**EXERCISE MATERIAL:**
··········

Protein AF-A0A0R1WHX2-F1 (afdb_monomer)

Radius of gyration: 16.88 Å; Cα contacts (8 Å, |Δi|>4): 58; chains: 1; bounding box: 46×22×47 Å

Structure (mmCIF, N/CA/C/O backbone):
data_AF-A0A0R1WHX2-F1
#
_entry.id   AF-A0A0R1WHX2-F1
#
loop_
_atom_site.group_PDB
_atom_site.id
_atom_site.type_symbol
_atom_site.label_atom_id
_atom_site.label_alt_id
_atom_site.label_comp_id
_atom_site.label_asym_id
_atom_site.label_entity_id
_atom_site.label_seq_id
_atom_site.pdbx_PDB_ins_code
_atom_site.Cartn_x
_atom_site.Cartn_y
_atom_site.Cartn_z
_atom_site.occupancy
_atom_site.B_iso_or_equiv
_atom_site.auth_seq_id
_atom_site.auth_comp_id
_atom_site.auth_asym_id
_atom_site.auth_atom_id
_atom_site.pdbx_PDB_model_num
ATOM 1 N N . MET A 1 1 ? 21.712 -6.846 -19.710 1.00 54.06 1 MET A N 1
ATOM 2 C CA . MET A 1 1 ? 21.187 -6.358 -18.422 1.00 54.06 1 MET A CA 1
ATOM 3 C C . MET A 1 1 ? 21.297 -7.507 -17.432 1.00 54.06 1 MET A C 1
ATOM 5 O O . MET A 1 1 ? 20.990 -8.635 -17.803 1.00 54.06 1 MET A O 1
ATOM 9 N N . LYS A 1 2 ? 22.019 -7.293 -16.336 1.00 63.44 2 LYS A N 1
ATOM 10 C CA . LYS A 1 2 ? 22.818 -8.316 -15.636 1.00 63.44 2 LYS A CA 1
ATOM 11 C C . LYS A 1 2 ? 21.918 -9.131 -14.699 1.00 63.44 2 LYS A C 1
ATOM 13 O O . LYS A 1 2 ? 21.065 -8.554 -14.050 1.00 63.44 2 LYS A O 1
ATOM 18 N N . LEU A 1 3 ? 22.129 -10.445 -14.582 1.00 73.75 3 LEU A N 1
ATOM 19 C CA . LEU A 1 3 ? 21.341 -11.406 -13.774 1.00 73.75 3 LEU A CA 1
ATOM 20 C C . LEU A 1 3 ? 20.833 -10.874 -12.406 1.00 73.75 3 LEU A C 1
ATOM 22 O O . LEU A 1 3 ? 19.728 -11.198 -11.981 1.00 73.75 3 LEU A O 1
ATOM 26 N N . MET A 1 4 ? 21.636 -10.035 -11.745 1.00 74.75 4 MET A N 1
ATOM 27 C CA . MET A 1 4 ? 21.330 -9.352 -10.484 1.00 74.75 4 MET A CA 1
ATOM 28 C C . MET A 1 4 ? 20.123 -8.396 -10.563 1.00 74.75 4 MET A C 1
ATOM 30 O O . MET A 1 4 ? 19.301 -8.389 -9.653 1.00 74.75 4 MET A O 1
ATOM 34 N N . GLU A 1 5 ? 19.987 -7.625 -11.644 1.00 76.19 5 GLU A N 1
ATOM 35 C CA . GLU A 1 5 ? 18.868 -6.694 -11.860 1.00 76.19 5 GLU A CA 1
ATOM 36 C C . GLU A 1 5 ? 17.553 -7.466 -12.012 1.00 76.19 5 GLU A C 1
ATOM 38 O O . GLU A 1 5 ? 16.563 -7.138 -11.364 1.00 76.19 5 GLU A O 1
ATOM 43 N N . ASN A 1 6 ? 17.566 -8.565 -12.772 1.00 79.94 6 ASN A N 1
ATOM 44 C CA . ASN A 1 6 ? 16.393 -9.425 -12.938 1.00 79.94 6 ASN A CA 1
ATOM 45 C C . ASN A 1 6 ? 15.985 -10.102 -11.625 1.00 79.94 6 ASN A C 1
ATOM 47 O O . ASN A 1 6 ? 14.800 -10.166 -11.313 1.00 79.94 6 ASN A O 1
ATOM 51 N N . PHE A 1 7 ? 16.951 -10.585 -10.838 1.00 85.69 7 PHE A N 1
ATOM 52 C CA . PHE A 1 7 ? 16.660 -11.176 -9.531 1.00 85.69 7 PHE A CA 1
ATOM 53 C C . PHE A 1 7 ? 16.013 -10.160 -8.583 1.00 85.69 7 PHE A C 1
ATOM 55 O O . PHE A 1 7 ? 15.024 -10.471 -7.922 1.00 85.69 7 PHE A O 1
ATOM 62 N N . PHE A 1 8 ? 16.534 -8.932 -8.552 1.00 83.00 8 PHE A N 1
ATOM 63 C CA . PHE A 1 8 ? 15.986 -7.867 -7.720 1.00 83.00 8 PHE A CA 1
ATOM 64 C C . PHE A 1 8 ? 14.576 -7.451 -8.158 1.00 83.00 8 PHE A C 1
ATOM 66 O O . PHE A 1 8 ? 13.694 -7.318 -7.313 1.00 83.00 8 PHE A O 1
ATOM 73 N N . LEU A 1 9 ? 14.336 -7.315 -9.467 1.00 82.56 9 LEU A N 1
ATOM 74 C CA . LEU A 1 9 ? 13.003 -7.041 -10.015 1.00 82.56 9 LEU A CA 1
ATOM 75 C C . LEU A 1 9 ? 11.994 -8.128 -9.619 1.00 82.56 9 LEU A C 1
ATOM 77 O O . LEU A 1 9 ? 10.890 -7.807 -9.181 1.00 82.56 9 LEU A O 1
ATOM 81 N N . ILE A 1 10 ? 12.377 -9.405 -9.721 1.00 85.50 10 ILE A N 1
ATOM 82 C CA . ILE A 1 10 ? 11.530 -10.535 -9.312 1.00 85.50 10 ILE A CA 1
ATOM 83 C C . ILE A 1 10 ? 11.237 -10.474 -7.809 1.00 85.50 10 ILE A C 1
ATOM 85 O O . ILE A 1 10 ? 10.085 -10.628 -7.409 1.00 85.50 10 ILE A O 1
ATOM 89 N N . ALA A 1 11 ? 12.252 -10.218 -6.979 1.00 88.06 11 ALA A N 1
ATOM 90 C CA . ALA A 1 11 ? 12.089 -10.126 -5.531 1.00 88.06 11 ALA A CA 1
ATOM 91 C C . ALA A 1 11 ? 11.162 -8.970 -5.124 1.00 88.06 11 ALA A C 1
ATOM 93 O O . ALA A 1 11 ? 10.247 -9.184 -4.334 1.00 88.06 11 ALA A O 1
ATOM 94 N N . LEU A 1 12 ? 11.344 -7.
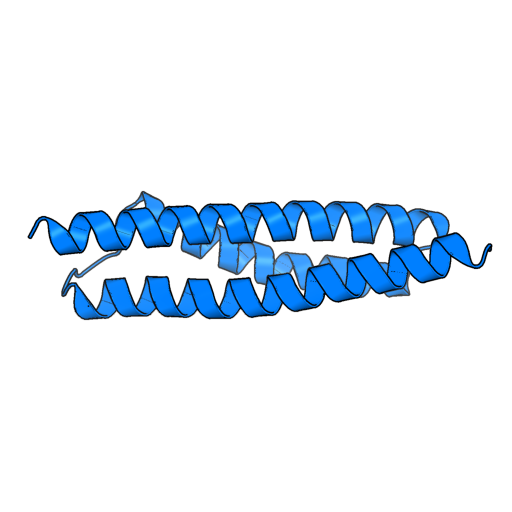772 -5.693 1.00 86.50 12 LEU A N 1
ATOM 95 C CA . LEU A 1 12 ? 10.466 -6.630 -5.424 1.00 86.50 12 LEU A CA 1
ATOM 96 C C . LEU A 1 12 ? 9.038 -6.875 -5.896 1.00 86.50 12 LEU A C 1
ATOM 98 O O . LEU A 1 12 ? 8.099 -6.578 -5.169 1.00 86.50 12 LEU A O 1
ATOM 102 N N . THR A 1 13 ? 8.869 -7.474 -7.073 1.00 84.38 13 THR A N 1
ATOM 103 C CA . THR A 1 13 ? 7.536 -
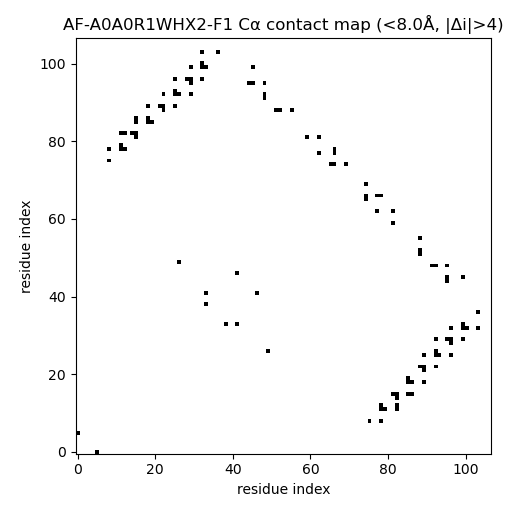7.830 -7.571 1.00 84.38 13 THR A CA 1
ATOM 104 C C . THR A 1 13 ? 6.855 -8.828 -6.633 1.00 84.38 13 THR A C 1
ATOM 106 O O . THR A 1 13 ? 5.672 -8.690 -6.335 1.00 84.
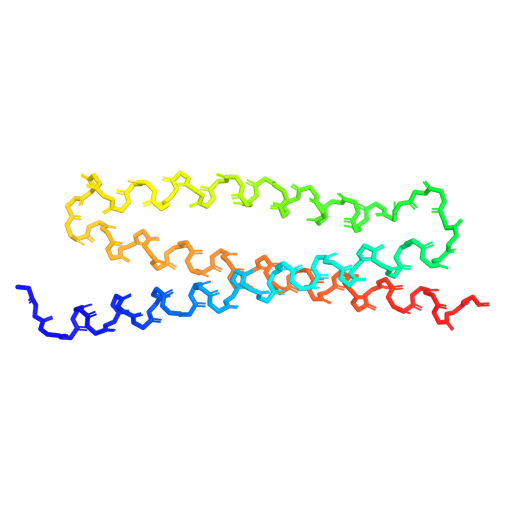38 13 THR A O 1
ATOM 109 N N . ALA A 1 14 ? 7.594 -9.816 -6.120 1.00 87.94 14 ALA A N 1
ATOM 110 C CA . ALA A 1 14 ? 7.066 -10.764 -5.147 1.00 87.94 14 ALA A CA 1
ATOM 111 C C . ALA A 1 14 ? 6.691 -10.088 -3.816 1.00 87.94 14 ALA A C 1
ATOM 113 O O . ALA A 1 14 ? 5.631 -10.394 -3.273 1.00 87.94 14 ALA A O 1
ATOM 114 N N . ILE A 1 15 ? 7.518 -9.163 -3.312 1.00 88.94 15 ILE A N 1
ATOM 115 C CA . ILE A 1 15 ? 7.213 -8.369 -2.110 1.00 88.94 15 ILE A CA 1
ATOM 116 C C . ILE A 1 15 ? 5.931 -7.568 -2.326 1.00 88.94 15 ILE A C 1
ATOM 118 O O . ILE A 1 15 ? 5.010 -7.705 -1.529 1.00 88.94 15 ILE A O 1
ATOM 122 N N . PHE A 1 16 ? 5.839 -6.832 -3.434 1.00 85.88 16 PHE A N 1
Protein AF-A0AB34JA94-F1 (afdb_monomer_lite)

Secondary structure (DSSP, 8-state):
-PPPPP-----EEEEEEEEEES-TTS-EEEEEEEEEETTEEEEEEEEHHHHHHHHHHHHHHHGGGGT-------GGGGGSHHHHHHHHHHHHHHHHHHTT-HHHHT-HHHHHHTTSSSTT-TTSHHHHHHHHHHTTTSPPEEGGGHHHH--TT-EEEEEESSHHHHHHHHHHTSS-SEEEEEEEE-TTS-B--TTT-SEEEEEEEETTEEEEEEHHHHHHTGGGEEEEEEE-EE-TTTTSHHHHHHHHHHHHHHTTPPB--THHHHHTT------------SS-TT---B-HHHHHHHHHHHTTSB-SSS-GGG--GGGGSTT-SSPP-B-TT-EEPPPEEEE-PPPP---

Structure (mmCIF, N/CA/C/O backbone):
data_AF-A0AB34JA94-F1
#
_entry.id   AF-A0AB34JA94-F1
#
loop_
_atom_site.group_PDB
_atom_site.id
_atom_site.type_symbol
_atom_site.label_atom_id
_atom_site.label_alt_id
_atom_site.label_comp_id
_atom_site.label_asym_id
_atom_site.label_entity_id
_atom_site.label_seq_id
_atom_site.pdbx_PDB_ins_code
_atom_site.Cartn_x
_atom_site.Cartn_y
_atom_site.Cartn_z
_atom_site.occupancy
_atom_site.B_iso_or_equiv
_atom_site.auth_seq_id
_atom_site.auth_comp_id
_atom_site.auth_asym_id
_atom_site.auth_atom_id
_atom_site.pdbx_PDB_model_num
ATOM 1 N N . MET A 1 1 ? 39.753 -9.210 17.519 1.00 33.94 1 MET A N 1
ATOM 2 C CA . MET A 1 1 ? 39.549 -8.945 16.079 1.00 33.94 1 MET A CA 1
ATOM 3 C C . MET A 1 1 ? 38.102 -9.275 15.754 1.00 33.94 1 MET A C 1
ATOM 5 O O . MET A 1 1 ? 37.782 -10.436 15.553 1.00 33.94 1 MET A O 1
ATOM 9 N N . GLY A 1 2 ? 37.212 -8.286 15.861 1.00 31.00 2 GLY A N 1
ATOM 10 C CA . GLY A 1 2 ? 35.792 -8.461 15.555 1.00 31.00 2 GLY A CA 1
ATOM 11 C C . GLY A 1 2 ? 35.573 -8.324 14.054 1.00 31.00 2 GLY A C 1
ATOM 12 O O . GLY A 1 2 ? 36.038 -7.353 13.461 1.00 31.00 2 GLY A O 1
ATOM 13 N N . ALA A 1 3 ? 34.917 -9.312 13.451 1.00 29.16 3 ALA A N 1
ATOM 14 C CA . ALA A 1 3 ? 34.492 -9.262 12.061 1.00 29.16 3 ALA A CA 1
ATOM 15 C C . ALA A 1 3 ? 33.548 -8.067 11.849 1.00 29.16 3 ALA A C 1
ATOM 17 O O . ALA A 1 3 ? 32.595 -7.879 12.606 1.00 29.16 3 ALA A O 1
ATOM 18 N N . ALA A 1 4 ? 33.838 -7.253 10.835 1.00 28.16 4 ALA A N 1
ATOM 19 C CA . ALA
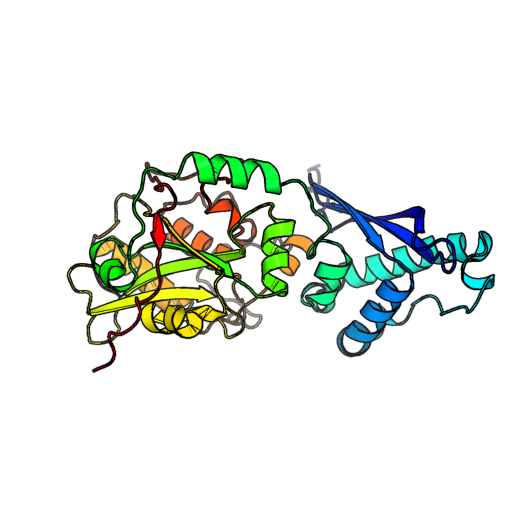 A 1 4 ? 32.948 -6.194 10.382 1.00 28.16 4 ALA A CA 1
ATOM 20 C C . ALA A 1 4 ? 31.629 -6.806 9.870 1.00 28.16 4 ALA A C 1
ATOM 22 O O . ALA A 1 4 ? 31.674 -7.854 9.216 1.00 28.16 4 ALA A O 1
ATOM 23 N N . PRO A 1 5 ? 30.463 -6.189 10.133 1.00 30.64 5 PRO A N 1
ATOM 24 C CA . PRO A 1 5 ? 29.211 -6.659 9.564 1.00 30.64 5 PRO A CA 1
ATOM 25 C C . PRO A 1 5 ? 29.250 -6.524 8.037 1.00 30.64 5 PRO A C 1
ATOM 27 O O . PRO A 1 5 ? 29.622 -5.494 7.477 1.00 30.64 5 PRO A O 1
ATOM 30 N N . SER A 1 6 ? 28.906 -7.627 7.384 1.00 30.83 6 SER A N 1
ATOM 31 C CA . SER A 1 6 ? 28.924 -7.862 5.946 1.00 30.83 6 SER A CA 1
ATOM 32 C C . SER A 1 6 ? 27.922 -6.989 5.181 1.00 30.83 6 SER A C 1
ATOM 34 O O . SER A 1 6 ? 26.743 -6.965 5.518 1.00 30.83 6 SER A O 1
ATOM 36 N N . HIS A 1 7 ? 28.430 -6.328 4.137 1.00 33.81 7 HIS A N 1
ATOM 37 C CA . HIS A 1 7 ? 27.768 -5.705 2.981 1.00 33.81 7 HIS A CA 1
ATOM 38 C C . HIS A 1 7 ? 26.224 -5.640 2.948 1.00 33.81 7 HIS A C 1
ATOM 40 O O . HIS A 1 7 ? 25.527 -6.599 2.626 1.00 33.81 7 HIS A O 1
ATOM 46 N N . GLU A 1 8 ? 25.745 -4.415 3.147 1.00 39.44 8 GLU A N 1
ATOM 47 C CA . GLU A 1 8 ? 24.468 -3.826 2.729 1.00 39.44 8 GLU A CA 1
ATOM 48 C C . GLU A 1 8 ? 24.118 -4.206 1.269 1.00 39.44 8 GLU A C 1
ATOM 50 O O . GLU A 1 8 ? 24.847 -3.871 0.330 1.00 39.44 8 GLU A O 1
ATOM 55 N N . ALA A 1 9 ? 23.017 -4.932 1.046 1.00 46.41 9 ALA A N 1
ATOM 56 C CA . ALA A 1 9 ? 22.637 -5.393 -0.292 1.00 46.41 9 ALA A CA 1
ATOM 57 C C . ALA A 1 9 ? 21.923 -4.284 -1.089 1.00 46.41 9 ALA A C 1
ATOM 59 O O . ALA A 1 9 ? 20.692 -4.235 -1.155 1.00 46.41 9 ALA A O 1
ATOM 60 N N . ALA A 1 10 ? 22.707 -3.395 -1.704 1.00 58.50 10 ALA A N 1
ATOM 61 C CA . ALA A 1 10 ? 22.237 -2.528 -2.782 1.00 58.50 10 ALA A CA 1
ATOM 62 C C . ALA A 1 10 ? 21.627 -3.372 -3.917 1.00 58.50 10 ALA A C 1
ATOM 64 O O . ALA A 1 10 ? 22.109 -4.470 -4.198 1.00 58.50 10 ALA A O 1
ATOM 65 N N . LEU A 1 11 ? 20.595 -2.856 -4.593 1.00 69.00 11 LEU A N 1
ATOM 66 C CA . LEU A 1 11 ? 19.997 -3.526 -5.751 1.00 69.00 11 LEU A CA 1
ATOM 67 C C . LEU A 1 11 ? 21.039 -3.710 -6.866 1.00 69.00 11 LEU A C 1
ATOM 69 O O . LEU A 1 11 ? 21.446 -2.759 -7.542 1.00 69.00 11 LEU A O 1
ATOM 73 N N . GLY A 1 12 ? 21.474 -4.952 -7.042 1.00 79.62 12 GLY A N 1
ATOM 74 C CA . GLY A 1 12 ? 22.334 -5.396 -8.121 1.00 79.62 12 GLY A CA 1
ATOM 75 C C . GLY A 1 12 ? 21.597 -5.335 -9.453 1.00 79.62 12 GLY A C 1
ATOM 76 O O . GLY A 1 12 ? 20.393 -5.557 -9.529 1.00 79.62 12 GLY A O 1
ATOM 77 N N . CYS A 1 13 ? 22.334 -5.016 -10.514 1.00 89.94 13 CYS A N 1
ATOM 78 C CA . CYS A 1 13 ? 21.826 -4.972 -11.881 1.00 89.94 13 CYS A CA 1
ATOM 79 C C . CYS A 1 13 ? 22.901 -5.501 -12.832 1.00 89.94 13 CYS A C 1
ATOM 81 O O . CYS A 1 13 ? 24.055 -5.077 -12.734 1.00 89.94 13 CYS A O 1
ATOM 83 N N . SER A 1 14 ? 22.548 -6.375 -13.770 1.00 92.00 14 SER A N 1
ATOM 84 C CA . SER A 1 14 ? 23.431 -6.841 -14.848 1.00 92.00 14 SER A CA 1
ATOM 85 C C . SER A 1 14 ? 22.662 -7.022 -16.155 1.00 92.00 14 SER A C 1
ATOM 87 O O . SER A 1 14 ? 21.468 -7.322 -16.138 1.00 92.00 14 SER A O 1
ATOM 89 N N . LEU A 1 15 ? 23.323 -6.801 -17.294 1.00 93.69 15 LEU A N 1
ATOM 90 C CA . LEU A 1 15 ? 22.767 -7.087 -18.613 1.00 93.69 15 LEU A CA 1
ATOM 91 C C . LEU A 1 15 ? 23.639 -8.145 -19.288 1.00 93.69 15 LEU A C 1
ATOM 93 O O . LEU A 1 15 ? 24.737 -7.853 -19.740 1.00 93.69 15 LEU A O 1
ATOM 97 N N . ASN A 1 16 ? 23.143 -9.379 -19.389 1.00 84.00 16 ASN A N 1
ATOM 98 C CA . ASN A 1 16 ? 23.994 -10.516 -19.784 1.00 84.00 16 ASN A CA 1
ATOM 99 C C . ASN A 1 16 ? 23.575 -11.161 -21.108 1.00 84.00 16 ASN A C 1
ATOM 101 O O . ASN A 1 16 ? 24.324 -11.940 -21.693 1.00 84.00 16 ASN A O 1
ATOM 105 N N . SER A 1 17 ? 22.372 -10.859 -21.596 1.00 87.00 17 SER A N 1
ATOM 106 C CA . SER A 1 17 ? 21.828 -11.495 -22.791 1.00 87.00 17 SER A CA 1
ATOM 107 C C . SER A 1 17 ? 20.958 -10.545 -23.605 1.00 87.00 17 SER A C 1
ATOM 109 O O . SER A 1 17 ? 20.492 -9.504 -23.132 1.00 87.00 17 SER A O 1
ATOM 111 N N . THR A 1 18 ? 20.765 -10.900 -24.874 1.00 92.19 18 THR A N 1
ATOM 112 C CA . THR A 1 18 ? 19.883 -10.179 -25.792 1.00 92.19 18 THR A CA 1
ATOM 113 C C . THR A 1 18 ? 19.055 -11.162 -26.599 1.00 92.19 18 THR A C 1
ATOM 115 O O . THR A 1 18 ? 19.470 -12.301 -26.812 1.00 92.19 18 THR A O 1
ATOM 118 N N . ARG A 1 19 ? 17.884 -10.724 -27.060 1.00 90.94 19 ARG A N 1
ATOM 119 C CA . ARG A 1 19 ? 17.037 -11.505 -27.966 1.00 90.94 19 ARG A CA 1
ATOM 120 C C . ARG A 1 19 ? 16.463 -10.626 -29.068 1.00 90.94 19 ARG A C 1
ATOM 122 O O . ARG A 1 19 ? 16.322 -9.412 -28.906 1.00 90.94 19 ARG A O 1
ATOM 129 N N . LEU A 1 20 ? 16.149 -11.247 -30.199 1.00 88.50 20 LEU A N 1
ATOM 130 C CA . LEU A 1 20 ? 15.402 -10.620 -31.285 1.00 88.50 20 LEU A CA 1
ATOM 131 C C . LEU A 1 20 ? 13.908 -10.840 -31.047 1.00 88.50 20 LEU A C 1
ATOM 133 O O . LEU A 1 20 ? 13.461 -11.979 -30.958 1.00 88.50 20 LEU A O 1
ATOM 137 N N . SER A 1 21 ? 13.158 -9.745 -30.991 1.00 83.56 21 SER A N 1
ATOM 138 C CA . SER A 1 21 ? 11.720 -9.733 -30.717 1.00 83.56 21 SER A CA 1
ATOM 139 C C . SER A 1 21 ? 10.966 -8.876 -31.734 1.00 83.56 21 SER A C 1
ATOM 141 O O . SER A 1 21 ? 11.555 -8.083 -32.476 1.00 83.56 21 SER A O 1
ATOM 143 N N . GLY A 1 22 ? 9.640 -9.010 -31.752 1.00 81.00 22 GLY A N 1
ATOM 144 C CA . GLY A 1 22 ? 8.747 -8.227 -32.605 1.00 81.00 22 GLY A CA 1
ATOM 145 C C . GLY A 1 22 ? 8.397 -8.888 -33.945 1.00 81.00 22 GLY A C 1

··········

**WORK TO COMPLETE:** Using the entries above, repeat exactly the lines from the one with "ATOM 36 C C" to the one with "ATOM 104 C C", both included, and leave the pictures behind.

**SOLUTION TO THIS TASK:**
ATOM 36 C C . GLU A 1 5 ? 17.553 -7.466 -12.012 1.00 76.19 5 GLU A C 1
ATOM 38 O O . GLU A 1 5 ? 16.563 -7.138 -11.364 1.00 76.19 5 GLU A O 1
ATOM 43 N N . ASN A 1 6 ? 17.566 -8.565 -12.772 1.00 79.94 6 ASN A N 1
ATOM 44 C CA . ASN A 1 6 ? 16.393 -9.425 -12.938 1.00 79.94 6 ASN A CA 1
ATOM 45 C C . ASN A 1 6 ? 15.985 -10.102 -11.625 1.00 79.94 6 ASN A C 1
ATOM 47 O O . ASN A 1 6 ? 14.800 -10.166 -11.313 1.00 79.94 6 ASN A O 1
ATOM 51 N N . PHE A 1 7 ? 16.951 -10.585 -10.838 1.00 85.69 7 PHE A N 1
ATOM 52 C CA . PHE A 1 7 ? 16.660 -11.176 -9.531 1.00 85.69 7 PHE A CA 1
ATOM 53 C C . PHE A 1 7 ? 16.013 -10.160 -8.583 1.00 85.69 7 PHE A C 1
ATOM 55 O O . PHE A 1 7 ? 15.024 -10.471 -7.922 1.00 85.69 7 PHE A O 1
ATOM 62 N N . PHE A 1 8 ? 16.534 -8.932 -8.552 1.00 83.00 8 PHE A N 1
ATOM 63 C CA . PHE A 1 8 ? 15.986 -7.867 -7.720 1.00 83.00 8 PHE A CA 1
ATOM 64 C C . PHE A 1 8 ? 14.576 -7.451 -8.158 1.00 83.00 8 PHE A C 1
ATOM 66 O O . PHE A 1 8 ? 13.694 -7.318 -7.313 1.00 83.00 8 PHE A O 1
ATOM 73 N N . LEU A 1 9 ? 14.336 -7.315 -9.467 1.00 82.56 9 LEU A N 1
ATOM 74 C CA . LEU A 1 9 ? 13.003 -7.041 -10.015 1.00 82.56 9 LEU A CA 1
ATOM 75 C C . LEU A 1 9 ? 11.994 -8.128 -9.619 1.00 82.56 9 LEU A C 1
ATOM 77 O O . LEU A 1 9 ? 10.890 -7.807 -9.181 1.00 82.56 9 LEU A O 1
ATOM 81 N N . ILE A 1 10 ? 12.377 -9.405 -9.721 1.00 85.50 10 ILE A N 1
ATOM 82 C CA . ILE A 1 10 ? 11.530 -10.535 -9.312 1.00 85.50 10 ILE A CA 1
ATOM 83 C C . ILE A 1 10 ? 11.237 -10.474 -7.809 1.00 85.50 10 ILE A C 1
ATOM 85 O O . ILE A 1 10 ? 10.085 -10.628 -7.409 1.00 85.50 10 ILE A O 1
ATOM 89 N N . ALA A 1 11 ? 12.252 -10.218 -6.979 1.00 88.06 11 ALA A N 1
ATOM 90 C CA . ALA A 1 11 ? 12.089 -10.126 -5.531 1.00 88.06 11 ALA A CA 1
ATOM 91 C C . ALA A 1 11 ? 11.162 -8.970 -5.124 1.00 88.06 11 ALA A C 1
ATOM 93 O O . ALA A 1 11 ? 10.247 -9.184 -4.334 1.00 88.06 11 ALA A O 1
ATOM 94 N N . LEU A 1 12 ? 11.344 -7.
772 -5.693 1.00 86.50 12 LEU A N 1
ATOM 95 C CA . LEU A 1 12 ? 10.466 -6.630 -5.424 1.00 86.50 12 LEU A CA 1
ATOM 96 C C . LEU A 1 12 ? 9.038 -6.875 -5.896 1.00 86.50 12 LEU A C 1
ATOM 98 O O . LEU A 1 12 ? 8.099 -6.578 -5.169 1.00 86.50 12 LEU A O 1
ATOM 102 N N . THR A 1 13 ? 8.869 -7.474 -7.073 1.00 84.38 13 THR A N 1
ATOM 103 C CA . THR A 1 13 ? 7.536 -
7.830 -7.571 1.00 84.38 13 THR A CA 1
ATOM 104 C C . THR A 1 13 ? 6.855 -8.828 -6.633 1.00 84.38 13 THR A C 1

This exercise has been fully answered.